--- DATA Enclosed Below ---

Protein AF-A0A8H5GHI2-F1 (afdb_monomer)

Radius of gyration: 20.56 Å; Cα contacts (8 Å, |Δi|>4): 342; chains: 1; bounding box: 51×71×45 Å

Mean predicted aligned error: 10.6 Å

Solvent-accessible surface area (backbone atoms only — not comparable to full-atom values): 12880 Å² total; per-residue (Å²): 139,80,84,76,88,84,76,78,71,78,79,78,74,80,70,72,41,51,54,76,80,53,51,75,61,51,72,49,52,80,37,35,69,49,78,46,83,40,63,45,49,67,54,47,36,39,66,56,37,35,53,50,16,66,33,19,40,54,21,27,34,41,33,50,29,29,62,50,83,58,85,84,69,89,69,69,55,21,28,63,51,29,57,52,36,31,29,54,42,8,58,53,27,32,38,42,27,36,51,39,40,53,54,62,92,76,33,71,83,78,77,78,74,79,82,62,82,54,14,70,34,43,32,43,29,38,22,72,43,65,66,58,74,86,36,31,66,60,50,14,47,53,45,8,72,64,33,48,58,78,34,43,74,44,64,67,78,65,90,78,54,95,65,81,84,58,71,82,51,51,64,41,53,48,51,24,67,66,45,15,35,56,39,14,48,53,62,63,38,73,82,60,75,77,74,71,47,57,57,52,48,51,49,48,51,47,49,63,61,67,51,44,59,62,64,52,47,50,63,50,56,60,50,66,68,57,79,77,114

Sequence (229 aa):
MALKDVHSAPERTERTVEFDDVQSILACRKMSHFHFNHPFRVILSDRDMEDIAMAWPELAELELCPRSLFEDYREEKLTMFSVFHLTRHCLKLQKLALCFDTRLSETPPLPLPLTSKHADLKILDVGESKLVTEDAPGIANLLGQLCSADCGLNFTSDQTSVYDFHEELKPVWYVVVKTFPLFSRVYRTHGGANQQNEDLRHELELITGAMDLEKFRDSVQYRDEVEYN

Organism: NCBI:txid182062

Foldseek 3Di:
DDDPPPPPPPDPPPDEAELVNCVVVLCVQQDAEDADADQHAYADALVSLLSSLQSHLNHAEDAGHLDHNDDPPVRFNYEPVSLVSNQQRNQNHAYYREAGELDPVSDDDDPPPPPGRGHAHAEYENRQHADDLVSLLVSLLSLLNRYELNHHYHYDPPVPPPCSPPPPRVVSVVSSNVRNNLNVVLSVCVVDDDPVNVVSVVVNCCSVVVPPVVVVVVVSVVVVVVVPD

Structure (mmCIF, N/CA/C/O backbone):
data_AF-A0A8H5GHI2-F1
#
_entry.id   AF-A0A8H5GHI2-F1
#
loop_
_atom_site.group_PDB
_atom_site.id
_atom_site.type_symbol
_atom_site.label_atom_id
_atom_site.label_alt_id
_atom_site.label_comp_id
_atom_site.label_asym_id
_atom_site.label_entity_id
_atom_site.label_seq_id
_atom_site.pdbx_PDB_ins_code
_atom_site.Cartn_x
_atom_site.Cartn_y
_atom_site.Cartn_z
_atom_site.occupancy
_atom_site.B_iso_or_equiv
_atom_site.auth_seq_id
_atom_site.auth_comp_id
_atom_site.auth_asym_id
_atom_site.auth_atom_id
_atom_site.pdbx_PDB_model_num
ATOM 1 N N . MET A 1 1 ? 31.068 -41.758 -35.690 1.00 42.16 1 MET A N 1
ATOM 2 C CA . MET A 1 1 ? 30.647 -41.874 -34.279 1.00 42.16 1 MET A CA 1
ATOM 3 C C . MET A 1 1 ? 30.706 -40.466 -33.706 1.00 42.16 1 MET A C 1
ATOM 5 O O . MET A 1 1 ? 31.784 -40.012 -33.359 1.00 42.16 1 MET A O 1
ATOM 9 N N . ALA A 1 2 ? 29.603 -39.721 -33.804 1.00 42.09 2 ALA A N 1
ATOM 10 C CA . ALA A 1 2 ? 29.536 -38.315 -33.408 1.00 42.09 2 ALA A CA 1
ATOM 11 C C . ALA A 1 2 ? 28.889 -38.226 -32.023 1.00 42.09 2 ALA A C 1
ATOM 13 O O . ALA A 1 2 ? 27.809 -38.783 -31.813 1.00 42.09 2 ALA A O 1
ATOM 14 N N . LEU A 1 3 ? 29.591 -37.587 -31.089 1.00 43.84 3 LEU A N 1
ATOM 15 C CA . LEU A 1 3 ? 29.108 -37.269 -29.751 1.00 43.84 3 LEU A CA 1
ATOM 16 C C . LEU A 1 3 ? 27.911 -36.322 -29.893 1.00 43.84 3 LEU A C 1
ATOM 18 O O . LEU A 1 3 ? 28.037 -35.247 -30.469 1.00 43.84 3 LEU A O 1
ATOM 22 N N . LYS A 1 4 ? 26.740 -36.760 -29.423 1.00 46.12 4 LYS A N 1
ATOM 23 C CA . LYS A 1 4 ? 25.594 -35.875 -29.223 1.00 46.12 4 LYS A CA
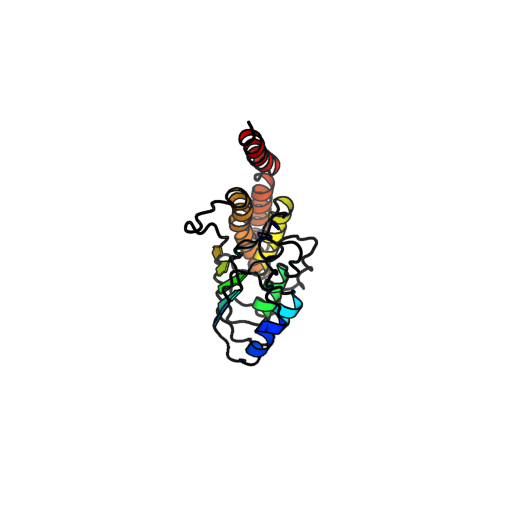 1
ATOM 24 C C . LYS A 1 4 ? 25.890 -35.024 -27.995 1.00 46.12 4 LYS A C 1
ATOM 26 O O . LYS A 1 4 ? 26.019 -35.574 -26.903 1.00 46.12 4 LYS A O 1
ATOM 31 N N . ASP A 1 5 ? 25.961 -33.715 -28.192 1.00 48.16 5 ASP A N 1
ATOM 32 C CA . ASP A 1 5 ? 25.860 -32.725 -27.128 1.00 48.16 5 ASP A CA 1
ATOM 33 C C . ASP A 1 5 ? 24.514 -32.904 -26.417 1.00 48.16 5 ASP A C 1
ATOM 35 O O . ASP A 1 5 ? 23.455 -32.537 -26.922 1.00 48.16 5 ASP A O 1
ATOM 39 N N . VAL A 1 6 ? 24.550 -33.543 -25.251 1.00 54.75 6 VAL A N 1
ATOM 40 C CA . VAL A 1 6 ? 23.411 -33.672 -24.341 1.00 54.75 6 VAL A CA 1
ATOM 41 C C . VAL A 1 6 ? 23.711 -32.786 -23.151 1.00 54.75 6 VAL A C 1
ATOM 43 O O . VAL A 1 6 ? 24.047 -33.325 -22.116 1.00 54.75 6 VAL A O 1
ATOM 46 N N . HIS A 1 7 ? 23.644 -31.462 -23.291 1.00 48.78 7 HIS A N 1
ATOM 47 C CA . HIS A 1 7 ? 23.539 -30.498 -22.178 1.00 48.78 7 HIS A CA 1
ATOM 48 C C . HIS A 1 7 ? 22.714 -29.280 -22.645 1.00 48.78 7 HIS A C 1
ATOM 50 O O . HIS A 1 7 ? 23.107 -28.128 -22.487 1.00 48.78 7 HIS A O 1
ATOM 56 N N . SER A 1 8 ? 21.539 -29.521 -23.234 1.00 52.50 8 SER A N 1
ATOM 57 C CA . SER A 1 8 ? 20.473 -28.519 -23.190 1.00 52.50 8 SER A CA 1
ATOM 58 C C . SER A 1 8 ? 20.007 -28.445 -21.736 1.00 52.50 8 SER A C 1
ATOM 60 O O . SER A 1 8 ? 19.427 -29.411 -21.229 1.00 52.50 8 SER A O 1
ATOM 62 N N . ALA A 1 9 ? 20.331 -27.350 -21.044 1.00 50.44 9 ALA A N 1
ATOM 63 C CA . ALA A 1 9 ? 19.755 -27.052 -19.738 1.00 50.44 9 ALA A CA 1
ATOM 64 C C . ALA A 1 9 ? 18.226 -27.207 -19.831 1.00 50.44 9 ALA A C 1
ATOM 66 O O . ALA A 1 9 ? 17.660 -26.820 -20.857 1.00 50.44 9 ALA A O 1
ATOM 67 N N . PRO A 1 10 ? 17.553 -27.804 -18.831 1.00 43.88 10 PRO A N 1
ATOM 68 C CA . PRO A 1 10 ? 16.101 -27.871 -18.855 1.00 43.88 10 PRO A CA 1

--- End of Enclosed DATA ---

- **WHAT THE EXERCISE ASKS**:
What's needed is an exact copy of the records above from the line containing "ATOM 2 C CA" down to the line containing "ATOM 50 O O", both included, without any pictures.

- **TASK RESPONSE**:
ATOM 2 C CA . MET A 1 1 ? 30.647 -41.874 -34.279 1.00 42.16 1 MET A CA 1
ATOM 3 C C . MET A 1 1 ? 30.706 -40.466 -33.706 1.00 42.16 1 MET A C 1
ATOM 5 O O . MET A 1 1 ? 31.784 -40.012 -33.359 1.00 42.16 1 MET A O 1
ATOM 9 N N . ALA A 1 2 ? 29.603 -39.721 -33.804 1.00 42.09 2 ALA A N 1
ATOM 10 C CA . ALA A 1 2 ? 29.536 -38.315 -33.408 1.00 42.09 2 ALA A CA 1
ATOM 11 C C . ALA A 1 2 ? 28.889 -38.226 -32.023 1.00 42.09 2 ALA A C 1
ATOM 13 O O . ALA A 1 2 ? 27.809 -38.783 -31.813 1.00 42.09 2 ALA A O 1
ATOM 14 N N . LEU A 1 3 ? 29.591 -37.587 -31.089 1.00 43.84 3 LEU A N 1
ATOM 15 C CA . LEU A 1 3 ? 29.108 -37.269 -29.751 1.00 43.84 3 LEU A CA 1
ATOM 16 C C . LEU A 1 3 ? 27.911 -36.322 -29.893 1.00 43.84 3 LEU A C 1
ATOM 18 O O . LEU A 1 3 ? 28.037 -35.247 -30.469 1.00 43.84 3 LEU A O 1
ATOM 22 N N . LYS A 1 4 ? 26.740 -36.760 -29.423 1.00 46.12 4 LYS A N 1
ATOM 23 C CA . LYS A 1 4 ? 25.594 -35.875 -29.223 1.00 46.12 4 LYS A CA
 1
ATOM 24 C C . LYS A 1 4 ? 25.890 -35.024 -27.995 1.00 46.12 4 LYS A C 1
ATOM 26 O O . LYS A 1 4 ? 26.019 -35.574 -26.903 1.00 46.12 4 LYS A O 1
ATOM 31 N N . ASP A 1 5 ? 25.961 -33.715 -28.192 1.00 48.16 5 ASP A N 1
ATOM 32 C CA . ASP A 1 5 ? 25.860 -32.725 -27.128 1.00 48.16 5 ASP A CA 1
ATOM 33 C C . ASP A 1 5 ? 24.514 -32.904 -26.417 1.00 48.16 5 ASP A C 1
ATOM 35 O O . ASP A 1 5 ? 23.455 -32.537 -26.922 1.00 48.16 5 ASP A O 1
ATOM 39 N N . VAL A 1 6 ? 24.550 -33.543 -25.251 1.00 54.75 6 VAL A N 1
ATOM 40 C CA . VAL A 1 6 ? 23.411 -33.672 -24.341 1.00 54.75 6 VAL A CA 1
ATOM 41 C C . VAL A 1 6 ? 23.711 -32.786 -23.151 1.00 54.75 6 VAL A C 1
ATOM 43 O O . VAL A 1 6 ? 24.047 -33.325 -22.116 1.00 54.75 6 VAL A O 1
ATOM 46 N N . HIS A 1 7 ? 23.644 -31.462 -23.291 1.00 48.78 7 HIS A N 1
ATOM 47 C CA . HIS A 1 7 ? 23.539 -30.498 -22.178 1.00 48.78 7 HIS A CA 1
ATOM 48 C C . HIS A 1 7 ? 22.714 -29.280 -22.645 1.00 48.78 7 HIS A C 1
ATOM 50 O O . HIS A 1 7 ? 23.107 -28.128 -22.487 1.00 48.78 7 HIS A O 1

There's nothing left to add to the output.